« Dans quelques grammes de litière forestière, il y a une vie incroyable : des bactéries photosynthétiques, acidolactiques ou encore fixatrices d’azote, des levures, des champignons… », liste Nicolas Lemane, conseiller technique auprès des établissements Dupré-Lardeau, dans le sud de l’Indre. Avec un groupe d’agriculteurs, le négoce a fait le choix de travailler sur des méthodes permettant d’améliorer la qualité des sols agricoles. Et parmi elles : l’épandage de litière forestière fermentée, aussi appelée « Lifofer ».

Orienter le profil bactérien

Le principe est simple : multiplier les micro-organismes présents dans les sols forestiers, pour ensuite les appliquer dans les parcelles. « L’objectif est d’orienter le profil bactérien des sols naturellement, avec des micro-organismes autochtones », indique Nicolas Lemane. L’hypothèse formulée est que cet apport créerait un environnement favorable à la croissance des plantes.

La préparation du produit commence par le prélèvement de litière forestière en cours de décomposition, de préférence dans un bois à proximité et peu perturbé par l’homme. À cela s’ajoutent du petit-lait (source de bactéries lactiques), du sucre facilement fermentable (mélasse de canne à sucre par exemple), une source d'amidon et de fibre (son de blé, litière), et de l’eau non chlorée.
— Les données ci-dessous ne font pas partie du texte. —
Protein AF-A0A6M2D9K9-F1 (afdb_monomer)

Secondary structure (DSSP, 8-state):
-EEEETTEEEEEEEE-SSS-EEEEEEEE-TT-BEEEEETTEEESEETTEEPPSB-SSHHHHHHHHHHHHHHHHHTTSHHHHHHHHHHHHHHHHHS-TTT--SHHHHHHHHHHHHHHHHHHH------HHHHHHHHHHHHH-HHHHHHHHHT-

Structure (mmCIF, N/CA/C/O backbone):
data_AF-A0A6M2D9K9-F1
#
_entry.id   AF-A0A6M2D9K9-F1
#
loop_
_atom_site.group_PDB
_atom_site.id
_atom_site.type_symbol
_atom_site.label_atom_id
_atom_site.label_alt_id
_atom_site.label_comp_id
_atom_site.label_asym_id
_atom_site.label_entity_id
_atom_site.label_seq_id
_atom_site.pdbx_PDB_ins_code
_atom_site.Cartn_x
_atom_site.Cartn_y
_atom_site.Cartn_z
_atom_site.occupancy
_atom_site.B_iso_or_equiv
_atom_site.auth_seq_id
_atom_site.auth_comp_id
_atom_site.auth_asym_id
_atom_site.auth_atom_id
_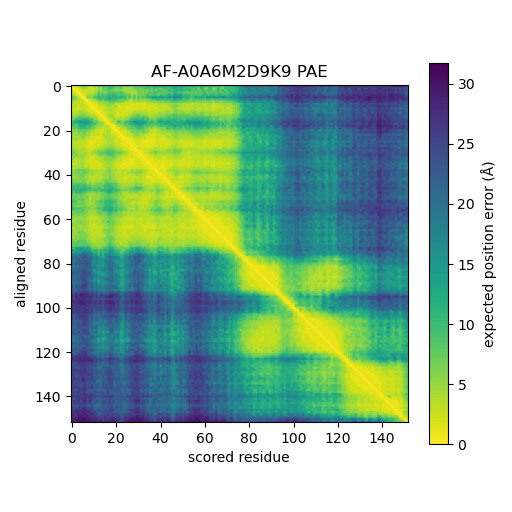atom_site.pdbx_PDB_model_num
ATOM 1 N N . SER A 1 1 ? 9.479 8.195 -18.688 1.00 76.12 1 SER A N 1
ATOM 2 C CA . SER A 1 1 ? 10.626 8.106 -19.622 1.00 76.12 1 SER A CA 1
ATOM 3 C C . SER A 1 1 ? 11.238 6.714 -19.571 1.00 76.12 1 SER A C 1
ATOM 5 O O . SER A 1 1 ? 11.155 6.080 -18.526 1.00 76.12 1 SER A O 1
ATOM 7 N N . LYS A 1 2 ? 11.835 6.232 -20.668 1.00 81.38 2 LYS A N 1
ATOM 8 C CA . LYS A 1 2 ? 12.502 4.921 -20.753 1.00 81.38 2 LYS A CA 1
ATOM 9 C C . LYS A 1 2 ? 14.011 5.124 -20.900 1.00 81.38 2 LYS A C 1
ATOM 11 O O . LYS A 1 2 ? 14.436 5.829 -21.809 1.00 81.38 2 LYS A O 1
ATOM 16 N N . VAL A 1 3 ? 14.804 4.471 -20.056 1.00 81.88 3 VAL A N 1
ATOM 17 C CA . VAL A 1 3 ? 16.275 4.480 -20.109 1.00 81.88 3 VAL A CA 1
ATOM 18 C C . VAL A 1 3 ? 16.775 3.037 -20.117 1.00 81.88 3 VAL A C 1
ATOM 20 O O . VAL A 1 3 ? 16.231 2.193 -19.415 1.00 81.88 3 VAL A O 1
ATOM 23 N N . ILE A 1 4 ? 17.790 2.727 -20.923 1.00 80.81 4 ILE A N 1
ATOM 24 C CA . ILE A 1 4 ? 18.380 1.383 -20.999 1.00 80.81 4 ILE A CA 1
ATOM 25 C C . ILE A 1 4 ? 19.800 1.460 -20.445 1.00 80.81 4 ILE A C 1
ATOM 27 O O . ILE A 1 4 ? 20.610 2.241 -20.941 1.00 80.81 4 ILE A O 1
ATOM 31 N N . VAL A 1 5 ? 20.109 0.660 -19.423 1.00 80.56 5 VAL A N 1
ATOM 32 C CA . VAL A 1 5 ? 21.425 0.646 -18.767 1.00 80.56 5 VAL A CA 1
ATOM 33 C C . VAL A 1 5 ? 21.868 -0.791 -18.534 1.00 80.56 5 VAL A C 1
ATOM 35 O O . VAL A 1 5 ? 21.188 -1.534 -17.834 1.00 80.56 5 VAL A O 1
ATOM 38 N N . LYS A 1 6 ? 23.026 -1.178 -19.092 1.00 75.00 6 LYS A N 1
ATOM 39 C CA . LYS A 1 6 ? 23.697 -2.476 -18.848 1.00 75.00 6 LYS A CA 1
ATOM 40 C C . LYS A 1 6 ? 22.740 -3.688 -18.883 1.00 75.00 6 LYS A C 1
ATOM 42 O O . LYS A 1 6 ? 22.738 -4.510 -17.974 1.00 75.00 6 LYS A O 1
ATOM 47 N N . GLY A 1 7 ? 21.888 -3.767 -19.908 1.00 77.81 7 GLY A N 1
ATOM 48 C CA . GLY A 1 7 ? 20.929 -4.870 -20.078 1.00 77.81 7 GLY A CA 1
ATOM 49 C C . GLY A 1 7 ? 19.656 -4.779 -19.226 1.00 77.81 7 GL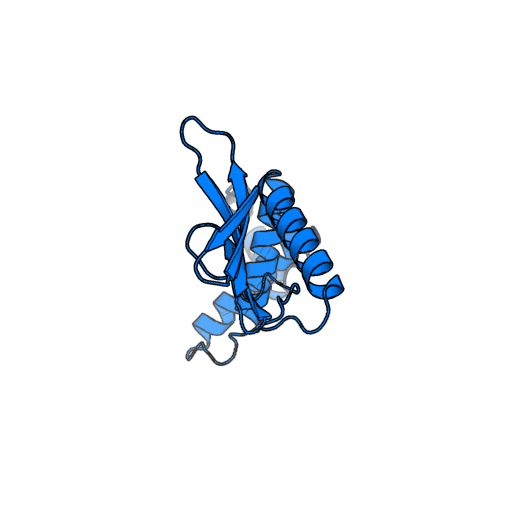Y A C 1
ATOM 50 O O . GLY A 1 7 ? 18.829 -5.678 -19.291 1.00 77.81 7 GLY A O 1
ATOM 51 N N . SER A 1 8 ? 19.471 -3.702 -18.461 1.00 84.19 8 SER A N 1
ATOM 52 C CA . SER A 1 8 ? 18.237 -3.414 -17.723 1.00 84.19 8 SER A CA 1
ATOM 53 C C . SER A 1 8 ? 17.461 -2.267 -18.372 1.00 84.19 8 SER A C 1
ATOM 55 O O . SER A 1 8 ? 18.050 -1.321 -18.904 1.00 84.19 8 SER A O 1
ATOM 57 N N . VAL A 1 9 ? 16.133 -2.329 -18.304 1.00 87.81 9 VAL A N 1
ATOM 58 C CA . VAL A 1 9 ? 15.223 -1.264 -18.738 1.00 87.81 9 VAL A CA 1
ATOM 59 C C . VAL A 1 9 ? 14.692 -0.541 -17.508 1.00 87.81 9 VAL A C 1
ATOM 61 O O . VAL A 1 9 ? 14.081 -1.152 -16.639 1.00 87.81 9 VAL A O 1
ATOM 64 N N . LEU A 1 10 ? 14.910 0.768 -17.445 1.00 89.69 10 LEU A N 1
ATOM 65 C CA . LEU A 1 10 ? 14.398 1.647 -16.406 1.00 89.69 10 LEU A CA 1
ATOM 66 C C . LEU A 1 10 ? 13.239 2.468 -16.967 1.00 89.69 10 LEU A C 1
ATOM 68 O O . LEU A 1 10 ? 13.368 3.152 -17.984 1.00 89.69 10 LEU A O 1
ATOM 72 N N . LEU A 1 11 ? 12.111 2.419 -16.276 1.00 88.31 11 LEU A N 1
ATOM 73 C CA . LEU A 1 11 ? 10.926 3.219 -16.536 1.00 88.31 11 LEU A CA 1
ATOM 74 C C . LEU A 1 11 ? 10.820 4.245 -15.413 1.00 88.31 11 LEU A C 1
ATOM 76 O O . LEU A 1 11 ? 10.543 3.903 -14.267 1.00 88.31 11 LEU A O 1
ATOM 80 N N . LEU A 1 12 ? 11.120 5.497 -15.745 1.00 87.62 12 LEU A N 1
ATOM 81 C CA . LEU A 1 12 ? 11.258 6.592 -14.791 1.00 87.62 12 LEU A CA 1
ATOM 82 C C . LEU A 1 12 ? 10.051 7.519 -14.858 1.00 87.62 12 LEU A C 1
ATOM 84 O O . LEU A 1 12 ? 9.664 7.959 -15.950 1.00 87.62 12 LEU A O 1
ATOM 88 N N . ASN A 1 13 ? 9.517 7.858 -13.691 1.00 84.44 13 ASN A N 1
ATOM 89 C CA . ASN A 1 13 ? 8.547 8.924 -13.522 1.00 84.44 13 ASN A CA 1
ATOM 90 C C . ASN A 1 13 ? 9.215 10.134 -12.864 1.00 84.44 13 ASN A C 1
ATOM 92 O O . ASN A 1 13 ? 9.839 10.015 -11.805 1.00 84.44 13 ASN A O 1
ATOM 96 N N . PHE A 1 14 ? 9.061 11.293 -13.491 1.00 82.12 14 PHE A N 1
ATOM 97 C CA . PHE A 1 14 ? 9.693 12.534 -13.069 1.00 82.12 14 PHE A CA 1
ATOM 98 C C . PHE A 1 14 ? 8.656 13.517 -12.542 1.00 82.12 14 PHE A C 1
ATOM 100 O O . PHE A 1 14 ? 7.529 13.554 -13.035 1.00 82.12 14 PHE A O 1
ATOM 107 N N . VAL A 1 15 ? 9.056 14.345 -11.580 1.00 77.56 15 VAL A N 1
ATOM 108 C CA . VAL A 1 15 ? 8.262 15.502 -11.150 1.00 77.56 15 VAL A CA 1
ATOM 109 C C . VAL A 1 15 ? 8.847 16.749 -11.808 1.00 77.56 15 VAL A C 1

Le mélange solide obtenu, bien tassé, doit reposer environ 1 mois à 25°C dans un récipient hermétique pour qu’une fermentation anaérobie s’y opère.

L’étape suivante consiste à faire infuser la phase solide obtenue dans une cuve de 1 000 litres remplie d’eau non chlorée, d’un peu de mélasse et de petit-lait. Une semaine de fermentation à environ 25°C termine le processus. L’opération d’infusion peut être réalisée plusieurs fois : 30 kg du mélange initial permettent d’obtenir 4 000 litres de Lifofer. Le liquide obtenu, à utiliser dilué de 5 à 10 % du volume de la bouillie de pulvérisation, peut être épandu avec du matériel classique.

Phase initiale de tests

Nicolas Lemane précise que le produit est photosensible : les cuves doivent être opaques ou enrubannées, et l’application faite préférentiellement le soir. Il estime que la meilleure période pour l’aépandage correspond aux séquences poussantes (automne, printemps).

L’expérience en est à ses tout débuts. Un essai a été réalisé en 2022 sur tournesol. Les résultats sont jugés « prometteurs » par les établissements Dupré-Lardeau, notamment vis-à-vis de la résistance de la culture au manque d’eau. La sécheresse, marquée l’année dernière, a toutefois pris le dessus en fin de cycle, ne permettant pas de mettre en évidence une éventuelle différence de rendement. Une deuxième phase de test a été lancée en 2023.